Saturday, June 20, 2009

Two great Hitchhiker's Guide mistakes

Okay, so, this has been on my chest for at least three years now, and by God does it need to come off. Do pardon the spelling: it's Microsoft, don't you know.

In the very first Hitchhiker's Guide to the Galaxy radiodrama (and possibly the corresponding book; I don't quite remember) Douglas Adams walks us down at least two paths of reasoning concerns two specific subjects, which on examination are clearly false but which I have never heard of refuted (though I havn't really thought where to look). One of these subjects is somewhat important to the plot, the other merely part of some comic relief that Adams nonetheless appears to take quite seriously.

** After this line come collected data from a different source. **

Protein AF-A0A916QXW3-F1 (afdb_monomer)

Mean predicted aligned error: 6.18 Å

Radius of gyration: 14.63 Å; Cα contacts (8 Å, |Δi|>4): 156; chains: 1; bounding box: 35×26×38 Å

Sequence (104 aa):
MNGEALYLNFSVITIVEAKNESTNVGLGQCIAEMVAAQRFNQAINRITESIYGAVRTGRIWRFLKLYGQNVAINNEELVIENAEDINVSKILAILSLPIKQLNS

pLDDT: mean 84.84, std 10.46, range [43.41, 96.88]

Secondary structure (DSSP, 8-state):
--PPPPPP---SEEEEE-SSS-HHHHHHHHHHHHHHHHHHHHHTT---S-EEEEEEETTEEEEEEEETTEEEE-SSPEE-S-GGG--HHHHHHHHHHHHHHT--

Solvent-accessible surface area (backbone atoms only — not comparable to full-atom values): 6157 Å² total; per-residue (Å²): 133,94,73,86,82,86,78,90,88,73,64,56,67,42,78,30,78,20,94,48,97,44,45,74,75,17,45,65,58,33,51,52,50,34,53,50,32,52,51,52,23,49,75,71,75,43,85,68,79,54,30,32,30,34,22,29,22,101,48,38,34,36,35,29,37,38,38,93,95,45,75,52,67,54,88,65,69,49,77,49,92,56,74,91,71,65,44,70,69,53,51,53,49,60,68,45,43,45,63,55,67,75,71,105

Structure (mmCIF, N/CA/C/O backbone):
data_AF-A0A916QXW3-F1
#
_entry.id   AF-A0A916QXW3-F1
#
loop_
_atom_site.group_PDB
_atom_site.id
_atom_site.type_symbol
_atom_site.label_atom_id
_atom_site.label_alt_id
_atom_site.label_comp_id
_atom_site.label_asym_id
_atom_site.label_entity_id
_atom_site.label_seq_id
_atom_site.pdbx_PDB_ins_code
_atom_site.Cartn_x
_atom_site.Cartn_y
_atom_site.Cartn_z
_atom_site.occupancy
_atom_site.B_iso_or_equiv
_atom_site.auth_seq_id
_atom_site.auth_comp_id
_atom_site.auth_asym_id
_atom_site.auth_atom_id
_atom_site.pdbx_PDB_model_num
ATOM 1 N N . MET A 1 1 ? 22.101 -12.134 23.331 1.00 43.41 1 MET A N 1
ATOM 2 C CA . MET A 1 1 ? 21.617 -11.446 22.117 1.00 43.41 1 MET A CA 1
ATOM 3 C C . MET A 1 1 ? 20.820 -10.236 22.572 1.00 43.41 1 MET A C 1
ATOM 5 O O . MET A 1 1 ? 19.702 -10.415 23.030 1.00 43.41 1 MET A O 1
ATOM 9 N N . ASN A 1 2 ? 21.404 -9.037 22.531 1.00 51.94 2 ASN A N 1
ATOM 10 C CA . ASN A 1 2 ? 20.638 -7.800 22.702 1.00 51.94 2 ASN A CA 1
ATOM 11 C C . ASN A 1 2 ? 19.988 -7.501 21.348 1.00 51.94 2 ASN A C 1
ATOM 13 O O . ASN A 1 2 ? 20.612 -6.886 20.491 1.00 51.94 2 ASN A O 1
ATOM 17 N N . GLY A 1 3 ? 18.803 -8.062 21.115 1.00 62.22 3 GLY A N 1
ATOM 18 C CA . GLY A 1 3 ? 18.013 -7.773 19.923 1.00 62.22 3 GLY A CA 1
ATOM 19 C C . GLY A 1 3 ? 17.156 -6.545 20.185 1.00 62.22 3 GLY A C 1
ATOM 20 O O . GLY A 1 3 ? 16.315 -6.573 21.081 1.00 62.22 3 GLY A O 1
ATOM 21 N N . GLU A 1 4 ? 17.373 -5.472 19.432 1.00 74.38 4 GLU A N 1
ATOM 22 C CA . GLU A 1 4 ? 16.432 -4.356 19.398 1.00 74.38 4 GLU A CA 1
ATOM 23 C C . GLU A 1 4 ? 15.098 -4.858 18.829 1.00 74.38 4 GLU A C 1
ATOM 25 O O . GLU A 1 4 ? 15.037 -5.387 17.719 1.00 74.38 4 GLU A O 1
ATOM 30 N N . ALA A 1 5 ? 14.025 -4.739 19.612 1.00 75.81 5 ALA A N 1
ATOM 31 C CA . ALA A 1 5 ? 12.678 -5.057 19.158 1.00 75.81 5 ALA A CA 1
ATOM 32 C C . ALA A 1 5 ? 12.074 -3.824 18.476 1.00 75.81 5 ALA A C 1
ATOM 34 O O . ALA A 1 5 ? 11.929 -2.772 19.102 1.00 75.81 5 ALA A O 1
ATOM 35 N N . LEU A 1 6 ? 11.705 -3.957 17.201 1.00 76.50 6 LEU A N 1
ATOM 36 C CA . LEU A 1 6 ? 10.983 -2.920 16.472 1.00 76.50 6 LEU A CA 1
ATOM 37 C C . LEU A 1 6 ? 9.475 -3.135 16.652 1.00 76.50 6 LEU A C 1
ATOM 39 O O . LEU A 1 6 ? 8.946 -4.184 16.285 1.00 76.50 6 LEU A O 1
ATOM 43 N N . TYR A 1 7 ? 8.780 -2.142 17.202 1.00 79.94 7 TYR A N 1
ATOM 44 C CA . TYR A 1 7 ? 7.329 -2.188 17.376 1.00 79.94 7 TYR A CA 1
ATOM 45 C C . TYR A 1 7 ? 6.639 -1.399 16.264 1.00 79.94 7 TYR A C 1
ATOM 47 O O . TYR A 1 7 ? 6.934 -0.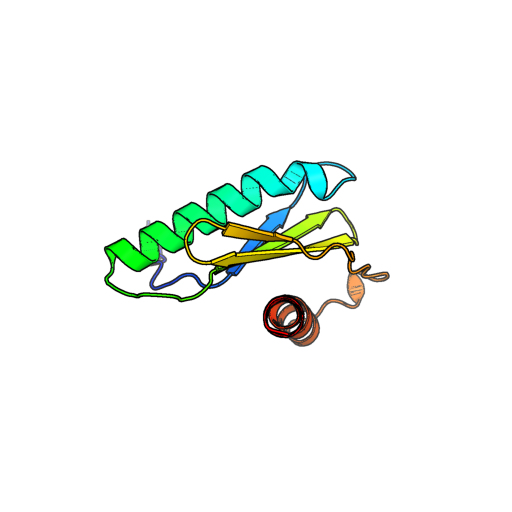225 16.034 1.00 79.94 7 TYR A O 1
ATOM 55 N N . LEU A 1 8 ? 5.689 -2.039 15.585 1.00 78.88 8 LEU A N 1
ATOM 56 C CA . LEU A 1 8 ? 4.786 -1.359 14.664 1.00 78.88 8 LEU A CA 1
ATOM 57 C C . LEU A 1 8 ? 3.732 -0.612 15.482 1.00 78.88 8 LEU A C 1
ATOM 59 O O . LEU A 1 8 ? 2.982 -1.227 16.229 1.00 78.88 8 LEU A O 1
ATOM 63 N N . ASN A 1 9 ? 3.678 0.712 15.347 1.00 82.50 9 ASN A N 1
ATOM 64 C CA . ASN A 1 9 ? 2.695 1.536 16.059 1.00 82.50 9 ASN A CA 1
ATOM 65 C C . ASN A 1 9 ? 1.460 1.850 15.217 1.00 82.50 9 ASN A C 1
ATOM 67 O O . ASN A 1 9 ? 0.383 2.026 15.768 1.00 82.50 9 ASN A O 1
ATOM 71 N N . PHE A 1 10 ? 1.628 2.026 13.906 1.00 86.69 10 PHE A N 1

I'll start with the one that makes me least uncomfortable. It occurs during a brief and whimsical disertation on the universe, with statistics and "some information to help you live in it." Area: infinite. Rainfall: none, because in an infinite area there is no up and down through which rain may fall. Imports: none, for in an infinite area there is no outside from which to import. Exports: (see imports). It's all very clever and clearly a joke, or it would be where it not for the narrator's comments on population which for me always served to break the immersion. Population: none. "We know that there are an infinite number of planets, but that not all of them are habitable. Therefore there must be a finite number of habitable planets." Any finite number divided by infinity is basicaly zero, he says, making anyone you happen to meet in your travels merely "the products of a deranged imagination." But WHY? Why in the context of infinity should ANYTHING be finite apart from localy? Nothing is infinite in a single galaxy, but in an infinite universe there are infinite galaxies, and in their aggregate an infinity of all possibilities being realized at once for now and ever. There may be a constraint at work preventing habitable worlds from making up a higher "percentag" of this infinity, but that doesn't mean they aren't just as infinite as everything else. You'll bump into them less frequently, but you'll never stop bumping into them.


Now for something that's actualy kept me up at night once or twice. It concerns a remote fictional planet called Magrathea whose inhabitants once pioneered the industry of planet-making. That is, when a phazmagoricaly rich denizen of the galaxy grew disatisfied with the planets nature had provided for him to live on he would pay the Magratheans to build him a new one made exactly to his specifications. The story goes that this venture became so succesfull that Magrathea grew to be the richest planet in the galaxy while everyone else became impoverished. But... WHY? I mean, you can sort of rationalize it and say these superich became so infatuated and lustfull over these perfect "dream planets" they spent themselves all into pauperhood, but when has anything like that ever happened in a real economy? To my knowledge, never. Furthermore, when have economies ever been so dependant on their super-rich as opposed to the (on aggregate) greater wealth of their middle and poor classes? The rich own and maintain large companies, the loss of which can be temporarily devestating to an economy, but these are swiftly replaced in a market swarming with would-be competitors. The fact of the matter is that even all the most wealthy people, even when put together, probably do not spend more than all the less wealthy people put together. That is, on products and services. Presumbly they've bought their share of politicans. Indeed, advancing causes or corruption in the political sphere is probably the most a very rich person can do to affect society as a whole. Otherwise he's just a big fish in a very big sea.

But you know I doubt anything like this was running through Adams's mind. I'm thinking he was just parroting the conventional wisdom that economics is a zero sum game that must have as many losers as winners; in the which I nor anybody may prosper but at the expense of another. This runs into great contrast with reality where no two parties ever engage in a voluntary trade unless both believe it will do them at least some good. Otherwise, why trade? Why do so many people engage in it willingly if at least one party involved is destined to lose out? The answer to these questions should present themselves, so what the heck, Dougy? Was it a joke? Could you maybe have tried to make it funny?